# Assignment
Nothing should appear in the answer except the line containing "ATOM 42 C C" and the lines following it through the end of the listing, each given exactly.

++++++++++++++++++++

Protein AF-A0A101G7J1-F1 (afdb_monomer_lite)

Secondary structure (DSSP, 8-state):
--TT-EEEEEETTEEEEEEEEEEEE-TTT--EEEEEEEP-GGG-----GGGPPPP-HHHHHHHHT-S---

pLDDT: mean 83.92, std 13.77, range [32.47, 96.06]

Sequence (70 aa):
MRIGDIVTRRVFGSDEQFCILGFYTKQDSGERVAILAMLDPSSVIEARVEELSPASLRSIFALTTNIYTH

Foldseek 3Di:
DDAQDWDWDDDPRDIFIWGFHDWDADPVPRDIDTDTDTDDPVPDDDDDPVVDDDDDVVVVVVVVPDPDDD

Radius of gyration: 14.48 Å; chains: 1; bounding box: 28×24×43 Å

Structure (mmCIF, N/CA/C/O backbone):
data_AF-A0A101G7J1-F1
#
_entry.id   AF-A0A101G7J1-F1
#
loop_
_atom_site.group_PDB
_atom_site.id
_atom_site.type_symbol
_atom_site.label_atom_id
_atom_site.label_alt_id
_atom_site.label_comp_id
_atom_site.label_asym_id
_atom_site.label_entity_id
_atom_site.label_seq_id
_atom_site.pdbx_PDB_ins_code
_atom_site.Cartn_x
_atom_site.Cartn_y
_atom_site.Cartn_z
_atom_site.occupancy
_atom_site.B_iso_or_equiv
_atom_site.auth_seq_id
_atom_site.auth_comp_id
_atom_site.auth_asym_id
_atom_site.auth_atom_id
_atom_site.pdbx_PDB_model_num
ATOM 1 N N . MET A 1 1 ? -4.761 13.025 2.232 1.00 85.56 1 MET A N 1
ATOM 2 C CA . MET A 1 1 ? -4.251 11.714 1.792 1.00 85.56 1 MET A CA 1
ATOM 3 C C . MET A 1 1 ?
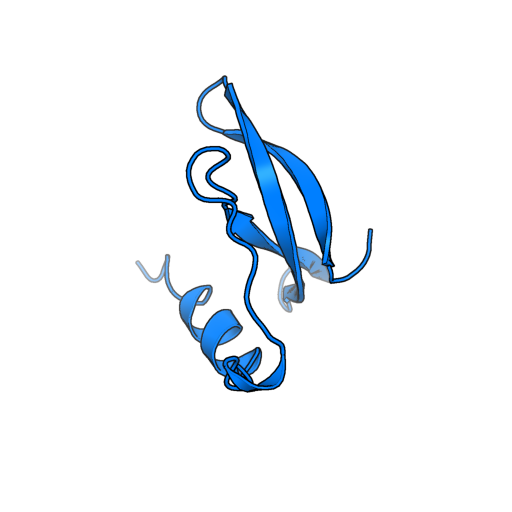 -5.429 10.803 1.496 1.00 85.56 1 MET A C 1
ATOM 5 O O . MET A 1 1 ? -6.374 10.770 2.285 1.00 85.56 1 MET A O 1
ATOM 9 N N . ARG A 1 2 ? -5.392 10.112 0.364 1.00 92.62 2 ARG A N 1
ATOM 10 C CA . ARG A 1 2 ? -6.412 9.184 -0.144 1.00 92.62 2 ARG A CA 1
ATOM 11 C C . ARG A 1 2 ? -5.750 7.878 -0.592 1.00 92.62 2 ARG A C 1
ATOM 13 O O . ARG A 1 2 ? -4.529 7.785 -0.648 1.00 92.62 2 ARG A O 1
A
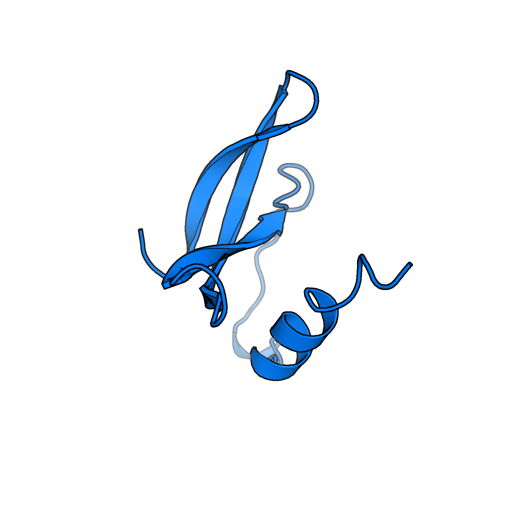TOM 20 N N . ILE A 1 3 ? -6.570 6.871 -0.885 1.00 91.44 3 ILE A N 1
ATOM 21 C CA . ILE A 1 3 ? -6.102 5.607 -1.469 1.00 91.44 3 ILE A CA 1
ATOM 22 C C . ILE A 1 3 ? -5.422 5.903 -2.813 1.00 91.44 3 ILE A C 1
ATOM 24 O O . ILE A 1 3 ? -5.942 6.698 -3.596 1.00 91.44 3 ILE A O 1
ATOM 28 N N . GLY A 1 4 ? -4.268 5.281 -3.045 1.00 89.75 4 GLY A N 1
ATOM 29 C CA . GLY A 1 4 ? -3.425 5.475 -4.223 1.00 89.75 4 GLY A CA 1
ATOM 30 C C . GLY A 1 4 ? -2.410 6.617 -4.114 1.00 89.75 4 GLY A C 1
ATOM 31 O O . GLY A 1 4 ? -1.561 6.734 -4.992 1.00 89.75 4 GLY A O 1
ATOM 32 N N . ASP A 1 5 ? -2.451 7.446 -3.063 1.00 94.00 5 ASP A N 1
ATOM 33 C CA . ASP A 1 5 ? -1.411 8.461 -2.861 1.00 94.00 5 ASP A CA 1
ATOM 34 C C . ASP A 1 5 ? -0.076 7.789 -2.476 1.00 94.00 5 ASP A C 1
ATOM 36 O O . ASP A 1 5 ? -0.041 6.902 -1.613 1.00 94.00 5 ASP A O 1
ATOM 40 N N . ILE A 1 6 ? 1.021 8.264 -3.078 1.00 94.19 6 ILE A N 1
ATOM 41 C CA . ILE A 1 6 ? 2.393 7.942 -2.669 1.00 94.19 6 ILE A CA 1
ATOM 42 C C . ILE A 1 6 ? 2.795 8.897 -1.544 1.00 94.19 6 ILE A C 1
ATOM 44 O O . ILE A 1 6 ? 2.676 10.116 -1.678 1.00 94.19 6 ILE A O 1
ATOM 48 N N . VAL A 1 7 ? 3.265 8.347 -0.430 1.00 94.56 7 VAL A N 1
ATOM 49 C CA . VAL A 1 7 ? 3.660 9.093 0.768 1.00 94.56 7 VAL A CA 1
ATOM 50 C C . VAL A 1 7 ? 5.039 8.661 1.241 1.00 94.56 7 VAL A C 1
ATOM 52 O O . VAL A 1 7 ? 5.430 7.510 1.067 1.00 94.56 7 VAL A O 1
ATOM 55 N N . THR A 1 8 ? 5.755 9.574 1.888 1.00 94.56 8 THR A N 1
ATOM 56 C CA . THR A 1 8 ? 7.050 9.282 2.506 1.00 94.56 8 THR A CA 1
ATOM 57 C C . THR A 1 8 ? 6.880 9.107 4.010 1.00 94.56 8 THR A C 1
ATOM 59 O O . THR A 1 8 ? 6.193 9.900 4.660 1.00 94.56 8 THR A O 1
ATOM 62 N N . ARG A 1 9 ? 7.519 8.085 4.580 1.00 92.38 9 ARG A N 1
ATOM 63 C CA . ARG A 1 9 ? 7.604 7.879 6.028 1.00 92.38 9 ARG A CA 1
ATOM 64 C C . ARG A 1 9 ? 9.023 7.483 6.406 1.00 92.38 9 ARG A C 1
ATOM 66 O O . ARG A 1 9 ? 9.615 6.609 5.784 1.00 92.38 9 ARG A O 1
ATOM 73 N N . ARG A 1 10 ? 9.513 8.054 7.504 1.00 91.19 10 ARG A N 1
ATOM 74 C CA . ARG A 1 10 ? 10.798 7.666 8.073 1.00 91.19 10 ARG A CA 1
ATOM 75 C C . ARG A 1 10 ? 10.715 6.303 8.765 1.00 91.19 10 ARG A C 1
ATOM 77 O O . ARG A 1 10 ? 9.912 6.128 9.686 1.00 91.19 10 ARG A O 1
ATOM 84 N N . VAL A 1 11 ? 11.550 5.355 8.350 1.00 86.56 11 VAL A N 1
ATOM 85 C CA . VAL A 1 11 ? 11.662 4.000 8.909 1.00 86.56 11 VAL A CA 1
ATOM 86 C C . VAL A 1 11 ? 13.145 3.698 9.126 1.00 86.56 11 VAL A C 1
ATOM 88 O O . VAL A 1 11 ? 13.957 3.947 8.251 1.00 86.56 11 VAL A O 1
ATOM 91 N N . PHE A 1 12 ? 13.533 3.249 10.324 1.00 86.44 12 PHE A N 1
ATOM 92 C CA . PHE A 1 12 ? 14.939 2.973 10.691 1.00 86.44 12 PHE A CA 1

++++++++++++++++++++

# Final answer
ATOM 42 C C . ILE A 1 6 ? 2.795 8.897 -1.544 1.00 94.19 6 ILE A C 1
ATOM 44 O O . ILE A 1 6 ? 2.676 10.116 -1.678 1.00 94.19 6 ILE A O 1
ATOM 48 N N . VAL A 1 7 ? 3.265 8.347 -0.430 1.00 94.56 7 VAL A N 1
ATOM 49 C CA . VAL A 1 7 ? 3.660 9.093 0.768 1.00 94.56 7 VAL A CA 1
ATOM 50 C C . VAL A 1 7 ? 5.039 8.661 1.241 1.00 94.56 7 VAL A C 1
ATOM 52 O O . VAL A 1 7 ? 5.430 7.510 1.067 1.00 94.56 7 VAL A O 1
ATOM 55 N N . THR A 1 8 ? 5.755 9.574 1.888 1.00 94.56 8 THR A N 1
ATOM 56 C CA . THR A 1 8 ? 7.050 9.282 2.506 1.00 94.56 8 THR A CA 1
ATOM 57 C C . THR A 1 8 ? 6.880 9.107 4.010 1.00 94.56 8 THR A C 1
ATOM 59 O O . THR A 1 8 ? 6.193 9.900 4.660 1.00 94.56 8 THR A O 1
ATOM 62 N N . ARG A 1 9 ? 7.519 8.085 4.580 1.00 92.38 9 ARG A N 1
ATOM 63 C CA . ARG A 1 9 ? 7.604 7.879 6.028 1.00 92.38 9 ARG A CA 1
ATOM 64 C C . ARG A 1 9 ? 9.023 7.483 6.406 1.00 92.38 9 ARG A C 1
ATOM 66 O O . ARG A 1 9 ? 9.615 6.609 5.784 1.00 92.38 9 ARG A O 1
ATOM 73 N N . ARG A 1 10 ? 9.513 8.054 7.504 1.00 91.19 10 ARG A N 1
ATOM 74 C CA . ARG A 1 10 ? 10.798 7.666 8.073 1.00 91.19 10 ARG A CA 1
ATOM 75 C C . ARG A 1 10 ? 10.715 6.303 8.765 1.00 91.19 10 ARG A C 1
ATOM 77 O O . ARG A 1 10 ? 9.912 6.128 9.686 1.00 91.19 10 ARG A O 1
ATOM 84 N N . VAL A 1 11 ? 11.550 5.355 8.350 1.00 86.56 11 VAL A N 1
ATOM 85 C CA . VAL A 1 11 ? 11.662 4.000 8.909 1.00 86.56 11 VAL A CA 1
ATOM 86 C C . VAL A 1 11 ? 13.145 3.698 9.126 1.00 86.56 11 VAL A C 1
ATOM 88 O O . VAL A 1 11 ? 13.957 3.947 8.251 1.00 86.56 11 VAL A O 1
ATOM 91 N N . PHE A 1 12 ? 13.533 3.249 10.324 1.00 86.44 12 PHE A N 1
ATOM 92 C CA . PHE A 1 12 ? 14.939 2.973 10.691 1.00 86.44 12 PHE A CA 1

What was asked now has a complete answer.